• **Directions for this task**
Exactly as written, copy every line from the one containing "ATOM 249 N N" through the end of the records, with the pictures left out.

Stored data entries
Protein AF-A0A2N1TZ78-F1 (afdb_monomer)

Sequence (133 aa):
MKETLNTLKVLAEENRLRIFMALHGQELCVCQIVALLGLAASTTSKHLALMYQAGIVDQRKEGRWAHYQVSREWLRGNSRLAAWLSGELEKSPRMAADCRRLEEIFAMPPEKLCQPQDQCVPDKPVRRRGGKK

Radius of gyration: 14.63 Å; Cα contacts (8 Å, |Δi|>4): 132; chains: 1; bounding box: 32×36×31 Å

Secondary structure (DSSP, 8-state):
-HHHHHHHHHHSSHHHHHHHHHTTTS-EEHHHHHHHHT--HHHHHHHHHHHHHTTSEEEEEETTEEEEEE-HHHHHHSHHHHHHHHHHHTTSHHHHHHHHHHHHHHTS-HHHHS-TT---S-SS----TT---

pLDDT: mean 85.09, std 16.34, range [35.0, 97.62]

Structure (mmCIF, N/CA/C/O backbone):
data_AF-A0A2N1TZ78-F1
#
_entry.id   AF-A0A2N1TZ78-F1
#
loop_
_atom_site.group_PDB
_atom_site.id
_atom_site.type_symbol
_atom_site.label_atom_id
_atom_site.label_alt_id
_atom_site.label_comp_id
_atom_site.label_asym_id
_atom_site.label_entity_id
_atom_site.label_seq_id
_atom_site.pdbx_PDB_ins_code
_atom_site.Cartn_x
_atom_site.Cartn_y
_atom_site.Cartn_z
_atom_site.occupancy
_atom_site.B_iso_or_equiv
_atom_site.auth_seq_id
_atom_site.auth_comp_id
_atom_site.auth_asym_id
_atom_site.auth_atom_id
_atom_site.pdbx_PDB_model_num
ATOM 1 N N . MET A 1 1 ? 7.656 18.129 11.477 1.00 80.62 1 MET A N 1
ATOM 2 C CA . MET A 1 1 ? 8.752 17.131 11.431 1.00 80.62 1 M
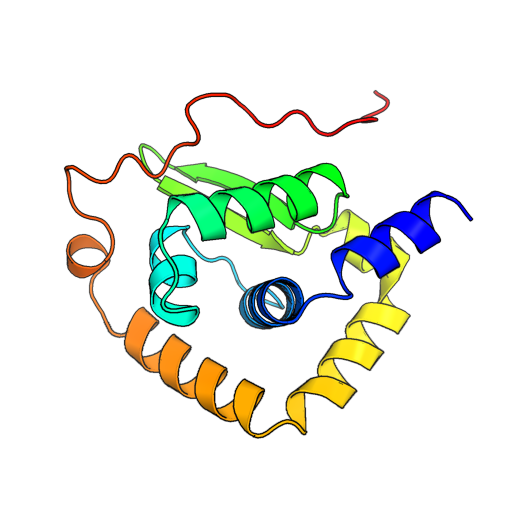ET A CA 1
ATOM 3 C C . MET A 1 1 ? 8.307 15.723 11.836 1.00 80.62 1 MET A C 1
ATOM 5 O O . MET A 1 1 ? 8.589 14.802 11.084 1.00 80.62 1 MET A O 1
ATOM 9 N N . LYS A 1 2 ? 7.597 15.529 12.965 1.00 88.75 2 LYS A N 1
ATOM 10 C CA . LYS A 1 2 ? 7.127 14.194 13.406 1.00 88.75 2 LYS A CA 1
ATOM 11 C C . LYS A 1 2 ? 6.313 13.442 12.337 1.00 88.75 2 LYS A C 1
ATOM 13 O O . LYS A 1 2 ? 6.633 12.295 12.054 1.00 88.75 2 LYS A O 1
ATOM 18 N N . GLU A 1 3 ? 5.352 14.110 11.696 1.00 87.56 3 GLU A N 1
ATOM 19 C CA . GLU A 1 3 ? 4.521 13.512 10.633 1.00 87.56 3 GLU A CA 1
ATOM 20 C C . GLU A 1 3 ? 5.327 13.065 9.407 1.00 87.56 3 GLU A C 1
ATOM 22 O O . GLU A 1 3 ? 5.157 11.954 8.908 1.00 87.56 3 GLU A O 1
ATOM 27 N N . THR A 1 4 ? 6.267 13.900 8.957 1.00 91.56 4 THR A N 1
ATOM 28 C CA . THR A 1 4 ? 7.172 13.575 7.846 1.00 91.56 4 THR A CA 1
ATOM 29 C C . THR A 1 4 ? 8.034 12.360 8.179 1.00 91.56 4 THR A C 1
ATOM 31 O O . THR A 1 4 ? 8.119 11.431 7.384 1.00 91.56 4 THR A O 1
ATOM 34 N N . LEU A 1 5 ? 8.626 12.319 9.379 1.00 95.19 5 LEU A N 1
ATOM 35 C CA . LEU A 1 5 ? 9.418 11.169 9.823 1.00 95.19 5 LEU A CA 1
ATOM 36 C C . LEU A 1 5 ? 8.576 9.896 9.908 1.00 95.19 5 LEU A C 1
ATOM 38 O O . LEU A 1 5 ? 9.063 8.830 9.549 1.00 95.19 5 LEU A O 1
ATOM 42 N N . ASN A 1 6 ? 7.329 9.994 10.373 1.00 93.69 6 ASN A N 1
ATOM 43 C CA . ASN A 1 6 ? 6.430 8.848 10.430 1.00 93.69 6 ASN A CA 1
ATOM 44 C C . ASN A 1 6 ? 6.093 8.331 9.024 1.00 93.69 6 ASN A C 1
ATOM 46 O O . ASN A 1 6 ? 6.233 7.139 8.766 1.00 93.69 6 ASN A O 1
ATOM 50 N N . THR A 1 7 ? 5.751 9.234 8.100 1.00 95.12 7 THR A N 1
ATOM 51 C CA . THR A 1 7 ? 5.516 8.902 6.686 1.00 95.12 7 THR A CA 1
ATOM 52 C C . THR A 1 7 ? 6.716 8.176 6.083 1.00 95.12 7 THR A C 1
ATOM 54 O O . THR A 1 7 ? 6.560 7.086 5.538 1.00 95.12 7 THR A O 1
ATOM 57 N N . LEU A 1 8 ? 7.924 8.729 6.234 1.00 95.62 8 LEU A N 1
ATOM 58 C CA . LEU A 1 8 ? 9.138 8.127 5.681 1.00 95.62 8 LEU A CA 1
ATOM 59 C C . LEU A 1 8 ? 9.453 6.770 6.319 1.00 95.62 8 LEU A C 1
ATOM 61 O O . LEU A 1 8 ? 9.751 5.825 5.603 1.00 95.62 8 LEU A O 1
ATOM 65 N N . LYS A 1 9 ? 9.330 6.631 7.645 1.00 96.31 9 LYS A N 1
ATOM 66 C CA . LYS A 1 9 ? 9.541 5.346 8.341 1.00 96.31 9 LYS A CA 1
ATOM 67 C C . LYS A 1 9 ? 8.581 4.262 7.862 1.00 96.31 9 LYS A C 1
ATOM 69 O O . LYS A 1 9 ? 8.957 3.097 7.750 1.00 96.31 9 LYS A O 1
ATOM 74 N N . VAL A 1 10 ? 7.331 4.634 7.611 1.00 96.94 10 VAL A N 1
ATOM 75 C CA . VAL A 1 10 ? 6.323 3.687 7.142 1.00 96.94 10 VAL A CA 1
ATOM 76 C C . VAL A 1 10 ? 6.560 3.362 5.671 1.00 96.94 10 VAL A C 1
ATOM 78 O O . VAL A 1 10 ? 6.492 2.196 5.319 1.00 96.94 10 VAL A O 1
ATOM 81 N N . LEU A 1 11 ? 6.915 4.318 4.818 1.00 96.62 11 LEU A N 1
ATOM 82 C CA . LEU A 1 11 ? 7.188 4.031 3.406 1.00 96.62 11 LEU A CA 1
ATOM 83 C C . LEU A 1 11 ? 8.561 3.388 3.153 1.00 96.62 11 LEU A C 1
ATOM 85 O O . LEU A 1 11 ? 8.741 2.774 2.115 1.00 96.62 11 LEU A O 1
ATOM 89 N N . ALA A 1 12 ? 9.520 3.459 4.076 1.00 96.25 12 ALA A N 1
ATOM 90 C CA . ALA A 1 12 ? 10.847 2.848 3.934 1.00 96.25 12 ALA A CA 1
ATOM 91 C C . ALA A 1 12 ? 10.844 1.321 4.169 1.00 96.25 12 ALA A C 1
ATOM 93 O O . ALA A 1 12 ? 11.642 0.791 4.941 1.00 96.25 12 ALA A O 1
ATOM 94 N N . GLU A 1 13 ? 9.919 0.602 3.539 1.00 96.75 13 GLU A N 1
ATOM 95 C CA . GLU A 1 13 ? 9.911 -0.859 3.494 1.00 96.75 13 GLU A CA 1
ATOM 96 C C . GLU A 1 13 ? 9.266 -1.340 2.199 1.00 96.75 13 GLU A C 1
ATOM 98 O O . GLU A 1 13 ? 8.255 -0.797 1.754 1.00 96.75 13 GLU A O 1
ATOM 103 N N . GLU A 1 14 ? 9.861 -2.373 1.610 1.00 95.38 14 GLU A N 1
ATOM 104 C CA . GLU A 1 14 ? 9.562 -2.820 0.252 1.00 95.38 14 GLU A CA 1
ATOM 105 C C . GLU A 1 14 ? 8.086 -3.179 0.053 1.00 95.38 14 GLU A C 1
ATOM 107 O O . GLU A 1 14 ? 7.445 -2.648 -0.852 1.00 95.38 14 GLU A O 1
ATOM 112 N N . ASN A 1 15 ? 7.504 -4.021 0.912 1.00 96.69 15 ASN A N 1
ATOM 113 C CA . ASN A 1 15 ? 6.118 -4.452 0.734 1.00 96.69 15 ASN A CA 1
ATOM 114 C C . ASN A 1 15 ? 5.131 -3.302 0.927 1.00 96.69 15 ASN A C 1
ATOM 116 O O . ASN A 1 15 ? 4.131 -3.239 0.218 1.00 96.69 15 ASN A O 1
ATOM 120 N N . ARG A 1 16 ? 5.411 -2.348 1.822 1.00 97.25 16 ARG A N 1
ATOM 121 C CA . ARG A 1 16 ? 4.577 -1.143 1.969 1.00 97.25 16 ARG A CA 1
ATOM 122 C C . ARG A 1 16 ? 4.668 -0.204 0.769 1.00 97.25 16 ARG A C 1
ATOM 124 O O . ARG A 1 16 ? 3.647 0.389 0.425 1.00 97.25 16 ARG A O 1
ATOM 131 N N . LEU A 1 17 ? 5.815 -0.110 0.092 1.00 96.75 17 LEU A N 1
ATOM 132 C CA . LEU A 1 17 ? 5.902 0.600 -1.193 1.00 96.75 17 LEU A CA 1
ATOM 133 C C . LEU A 1 17 ? 5.130 -0.122 -2.292 1.00 96.75 17 LEU A C 1
ATOM 135 O O . LEU A 1 17 ? 4.393 0.526 -3.031 1.00 96.75 17 LEU A O 1
ATOM 139 N N . ARG A 1 18 ? 5.233 -1.453 -2.361 1.00 96.75 18 ARG A N 1
ATOM 140 C CA . ARG A 1 18 ? 4.446 -2.265 -3.302 1.00 96.75 18 ARG A CA 1
ATOM 141 C C . ARG A 1 18 ? 2.944 -2.077 -3.074 1.00 96.75 18 ARG A C 1
ATOM 143 O O . ARG A 1 18 ? 2.219 -1.814 -4.024 1.00 96.75 18 ARG A O 1
ATOM 150 N N . ILE A 1 19 ? 2.486 -2.108 -1.816 1.00 97.12 19 ILE A N 1
ATOM 151 C CA . ILE A 1 19 ? 1.091 -1.801 -1.454 1.00 97.12 19 ILE A CA 1
ATOM 152 C C . ILE A 1 19 ? 0.721 -0.379 -1.882 1.00 97.12 19 ILE A C 1
ATOM 154 O O . ILE A 1 19 ? -0.326 -0.184 -2.490 1.00 97.12 19 ILE A O 1
ATOM 158 N N . PHE A 1 20 ? 1.549 0.619 -1.557 1.00 97.19 20 PHE A N 1
ATOM 159 C CA . PHE A 1 20 ? 1.269 2.014 -1.899 1.00 97.19 20 PHE A CA 1
ATOM 160 C C . PHE A 1 20 ? 1.072 2.195 -3.406 1.00 97.19 20 PHE A C 1
ATOM 162 O O . PHE A 1 20 ? 0.079 2.789 -3.815 1.00 97.19 20 PHE A O 1
ATOM 169 N N . MET A 1 21 ? 1.976 1.636 -4.215 1.00 96.00 21 MET A N 1
ATOM 170 C CA . MET A 1 21 ? 1.898 1.701 -5.673 1.00 96.00 21 MET A CA 1
ATOM 171 C C . MET A 1 21 ? 0.690 0.938 -6.222 1.00 96.00 21 MET A C 1
ATOM 173 O O . MET A 1 21 ? -0.018 1.460 -7.076 1.00 96.00 21 MET A O 1
ATOM 177 N N . ALA A 1 22 ? 0.389 -0.244 -5.680 1.00 95.12 22 ALA A N 1
ATOM 178 C CA . ALA A 1 22 ? -0.787 -1.021 -6.070 1.00 95.12 22 ALA A CA 1
ATOM 179 C C . ALA A 1 22 ? -2.112 -0.299 -5.768 1.00 95.12 22 ALA A C 1
ATOM 181 O O . ALA A 1 22 ? -3.080 -0.447 -6.504 1.00 95.12 22 ALA A O 1
ATOM 182 N N . LEU A 1 23 ? -2.158 0.493 -4.694 1.00 95.75 23 LEU A N 1
ATOM 183 C CA . LEU A 1 23 ? -3.320 1.297 -4.304 1.00 95.75 23 LEU A CA 1
ATOM 184 C C . LEU A 1 23 ? -3.347 2.684 -4.964 1.00 95.75 23 LEU A C 1
ATOM 186 O O . LEU A 1 23 ? -4.316 3.432 -4.801 1.00 95.75 23 LEU A O 1
ATOM 190 N N . HIS A 1 24 ? -2.284 3.084 -5.662 1.00 90.69 24 HIS A N 1
ATOM 191 C CA . HIS A 1 24 ? -2.195 4.413 -6.247 1.00 90.69 24 HIS A CA 1
ATOM 192 C C . HIS A 1 24 ? -3.139 4.516 -7.454 1.00 90.69 24 HIS A C 1
ATOM 194 O O . HIS A 1 24 ? -2.861 3.998 -8.530 1.00 90.69 24 HIS A O 1
ATOM 200 N N . GLY A 1 25 ? -4.280 5.181 -7.254 1.00 84.12 25 GLY A N 1
ATOM 201 C CA . GLY A 1 25 ? -5.312 5.365 -8.280 1.00 84.12 25 GLY A CA 1
ATOM 202 C C . GLY A 1 25 ? -6.428 4.315 -8.278 1.00 84.12 25 GLY A C 1
ATOM 203 O O . GLY A 1 25 ? -7.321 4.401 -9.115 1.00 84.12 25 GLY A O 1
ATOM 204 N N . GLN A 1 26 ? -6.422 3.364 -7.339 1.00 91.12 26 GLN A N 1
ATOM 205 C CA . GLN A 1 26 ? -7.415 2.287 -7.272 1.00 91.12 26 GLN A CA 1
ATOM 206 C C . GLN A 1 26 ? -7.658 1.795 -5.836 1.00 91.12 26 GLN A C 1
ATOM 208 O O . GLN A 1 26 ? -6.918 2.125 -4.909 1.00 91.12 26 GLN A O 1
ATOM 213 N N . GLU A 1 27 ? -8.718 1.011 -5.648 1.00 93.31 27 GLU A N 1
ATOM 214 C CA . GLU A 1 27 ? -9.053 0.365 -4.377 1.00 93.31 27 GLU A CA 1
ATOM 215 C C . GLU A 1 27 ? -8.814 -1.147 -4.501 1.00 93.31 27 GLU A C 1
ATOM 217 O O . GLU A 1 27 ? -9.196 -1.749 -5.503 1.00 93.31 27 GLU A O 1
ATOM 222 N N . LEU A 1 28 ? -8.204 -1.764 -3.485 1.00 91.81 28 LEU A N 1
ATOM 223 C CA . LEU A 1 28 ? -7.983 -3.214 -3.433 1.00 91.81 28 LEU A CA 1
ATOM 224 C C . LEU A 1 28 ? -8.532 -3.806 -2.138 1.00 91.81 28 LEU A C 1
ATOM 226 O O . LEU A 1 28 ? -8.403 -3.213 -1.062 1.00 91.81 28 LEU A O 1
ATOM 230 N N . CYS A 1 29 ? -9.084 -5.014 -2.212 1.00 90.62 29 CYS A N 1
ATOM 231 C CA . CYS A 1 29 ? -9.400 -5.796 -1.024 1.00 90.62 29 CYS A CA 1
ATOM 232 C C . CYS A 1 29 ? -8.139 -6.459 -0.441 1.00 90.62 29 CYS A C 1
ATOM 234 O O . CYS A 1 29 ? -7.137 -6.668 -1.130 1.00 90.62 29 CYS A O 1
ATOM 236 N N . VAL A 1 30 ? -8.188 -6.849 0.836 1.00 90.62 30 VAL A N 1
ATOM 237 C CA . VAL A 1 30 ? -7.058 -7.533 1.499 1.00 90.62 30 VAL A CA 1
ATOM 238 C C . VAL A 1 30 ? -6.608 -8.785 0.737 1.00 90.62 30 VAL A C 1
ATOM 240 O O . VAL A 1 30 ? -5.406 -9.013 0.633 1.00 90.62 30 VAL A O 1
ATOM 243 N N . CYS A 1 31 ? -7.535 -9.571 0.174 1.00 88.88 31 CYS A N 1
ATOM 244 C CA . CYS A 1 31 ? -7.204 -10.791 -0.573 1.00 88.88 31 CYS A CA 1
ATOM 245 C C . CYS A 1 31 ? -6.343 -10.486 -1.808 1.00 88.88 31 CYS A C 1
ATOM 247 O O . CYS A 1 31 ? -5.358 -11.174 -2.064 1.00 88.88 31 CYS A O 1
ATOM 249 N N . GLN A 1 32 ? -6.677 -9.423 -2.547 1.00 92.12 32 GLN A N 1
ATOM 250 C CA . GLN A 1 32 ? -5.917 -8.989 -3.722 1.00 92.12 32 GLN A CA 1
ATOM 251 C C . GLN A 1 32 ? -4.506 -8.545 -3.325 1.00 92.12 32 GLN A C 1
ATOM 253 O O . GLN A 1 32 ? -3.529 -8.933 -3.962 1.00 92.12 32 GLN A O 1
ATOM 258 N N . ILE A 1 33 ? -4.380 -7.803 -2.221 1.00 94.31 33 ILE A N 1
ATOM 259 C CA . ILE A 1 33 ? -3.078 -7.365 -1.703 1.00 94.31 33 ILE A CA 1
ATOM 260 C C . ILE A 1 33 ? -2.241 -8.573 -1.246 1.00 94.31 33 ILE A C 1
ATOM 262 O O . ILE A 1 33 ? -1.043 -8.640 -1.512 1.00 94.31 33 ILE A O 1
ATOM 266 N N . VAL A 1 34 ? -2.863 -9.561 -0.598 1.00 93.31 34 VAL A N 1
ATOM 267 C CA . VAL A 1 34 ? -2.217 -10.831 -0.229 1.00 93.31 34 VAL A CA 1
ATOM 268 C C . VAL A 1 34 ? -1.714 -11.578 -1.466 1.00 93.31 34 VAL A C 1
ATOM 270 O O . VAL A 1 34 ? -0.548 -11.973 -1.503 1.00 93.31 34 VAL A O 1
ATOM 273 N N . ALA A 1 35 ? -2.553 -11.717 -2.493 1.00 92.38 35 ALA A N 1
ATOM 274 C CA . ALA A 1 35 ? -2.209 -12.404 -3.736 1.00 92.38 35 ALA A CA 1
ATOM 275 C C . ALA A 1 35 ? -1.083 -11.705 -4.518 1.00 92.38 35 ALA A C 1
ATOM 277 O O . ALA A 1 35 ? -0.236 -12.378 -5.119 1.00 92.38 35 ALA A O 1
ATOM 278 N
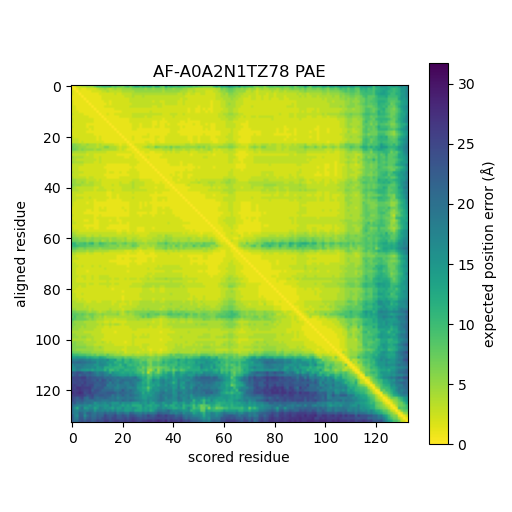 N . LEU A 1 36 ? -1.053 -10.369 -4.479 1.00 94.75 36 LEU A N 1
ATOM 279 C CA . LEU A 1 36 ? 0.005 -9.555 -5.070 1.00 94.75 36 LEU A CA 1
ATOM 280 C C . LEU A 1 36 ? 1.342 -9.765 -4.353 1.00 94.75 36 LEU A C 1
ATOM 282 O O . LEU A 1 36 ? 2.370 -10.012 -4.986 1.00 94.75 36 LEU A O 1
ATOM 286 N N . LEU A 1 37 ? 1.341 -9.653 -3.023 1.00 94.31 37 LEU A N 1
ATOM 287 C CA . LEU A 1 37 ? 2.575 -9.712 -2.242 1.00 94.31 37 LEU A CA 1
ATOM 288 C C . LEU A 1 37 ? 3.122 -11.136 -2.105 1.00 94.31 37 LEU A C 1
ATOM 290 O O . LEU A 1 37 ? 4.327 -11.289 -1.917 1.00 94.31 37 LEU A O 1
ATOM 294 N N . GLY A 1 38 ? 2.260 -12.155 -2.186 1.00 92.75 38 GLY A N 1
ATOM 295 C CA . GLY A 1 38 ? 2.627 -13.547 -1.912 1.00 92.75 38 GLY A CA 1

• **Written reply**
ATOM 249 N N . GLN A 1 32 ? -6.677 -9.423 -2.547 1.00 92.12 32 GLN A N 1
ATOM 250 C CA . GLN A 1 32 ? -5.917 -8.989 -3.722 1.00 92.12 32 GLN A CA 1
ATOM 251 C C . GLN A 1 32 ? -4.506 -8.545 -3.325 1.00 92.12 32 GLN A C 1
ATOM 253 O O . GLN A 1 32 ? -3.529 -8.933 -3.962 1.00 92.12 32 GLN A O 1
ATOM 258 N N . ILE A 1 33 ? -4.380 -7.803 -2.221 1.00 94.31 33 ILE A N 1
ATOM 259 C CA . ILE A 1 33 ? -3.078 -7.365 -1.703 1.00 94.31 33 ILE A CA 1
ATOM 260 C C . ILE A 1 33 ? -2.241 -8.573 -1.246 1.00 94.31 33 ILE A C 1
ATOM 262 O O . ILE A 1 33 ? -1.043 -8.640 -1.512 1.00 94.31 33 ILE A O 1
ATOM 266 N N . VAL A 1 34 ? -2.863 -9.561 -0.598 1.00 93.31 34 VAL A N 1
ATOM 267 C CA . VAL A 1 34 ? -2.217 -10.831 -0.229 1.00 93.31 34 VAL A CA 1
ATOM 268 C C . VAL A 1 34 ? -1.714 -11.578 -1.466 1.00 93.31 34 VAL A C 1
ATOM 270 O O . VAL A 1 34 ? -0.548 -11.973 -1.503 1.00 93.31 34 VAL A O 1
ATOM 273 N N . ALA A 1 35 ? -2.553 -11.717 -2.493 1.00 92.38 35 ALA A N 1
ATOM 274 C CA . ALA A 1 35 ? -2.209 -12.404 -3.736 1.00 92.38 35 ALA A CA 1
ATOM 275 C C . ALA A 1 35 ? -1.083 -11.705 -4.518 1.00 92.38 35 ALA A C 1
ATOM 277 O O . ALA A 1 35 ? -0.236 -12.378 -5.119 1.00 92.38 35 ALA A O 1
ATOM 278 N
 N . LEU A 1 36 ? -1.053 -10.369 -4.479 1.00 94.75 36 LEU A N 1
ATOM 279 C CA . LEU A 1 36 ? 0.005 -9.555 -5.070 1.00 94.75 36 LEU A CA 1
ATOM 280 C C . LEU A 1 36 ? 1.342 -9.765 -4.353 1.00 94.75 36 LEU A C 1
ATOM 282 O O . LEU A 1 36 ? 2.370 -10.012 -4.986 1.00 94.75 36 LEU A O 1
ATOM 286 N N . LEU A 1 37 ? 1.341 -9.653 -3.023 1.00 94.31 37 LEU A N 1
ATOM 287 C CA . LEU A 1 37 ? 2.575 -9.712 -2.242 1.00 94.31 37 LEU A CA 1
ATOM 288 C C . LEU A 1 37 ? 3.122 -11.136 -2.105 1.00 94.31 37 LEU A C 1
ATOM 290 O O . LEU A 1 37 ? 4.327 -11.289 -1.917 1.00 94.31 37 LEU A O 1
ATOM 294 N N . GLY A 1 38 ? 2.260 -12.155 -2.186 1.00 92.75 38 GLY A N 1
ATOM 295 C CA . GLY A 1 38 ? 2.627 -13.547 -1.912 1.00 92.75 38 GLY A CA 1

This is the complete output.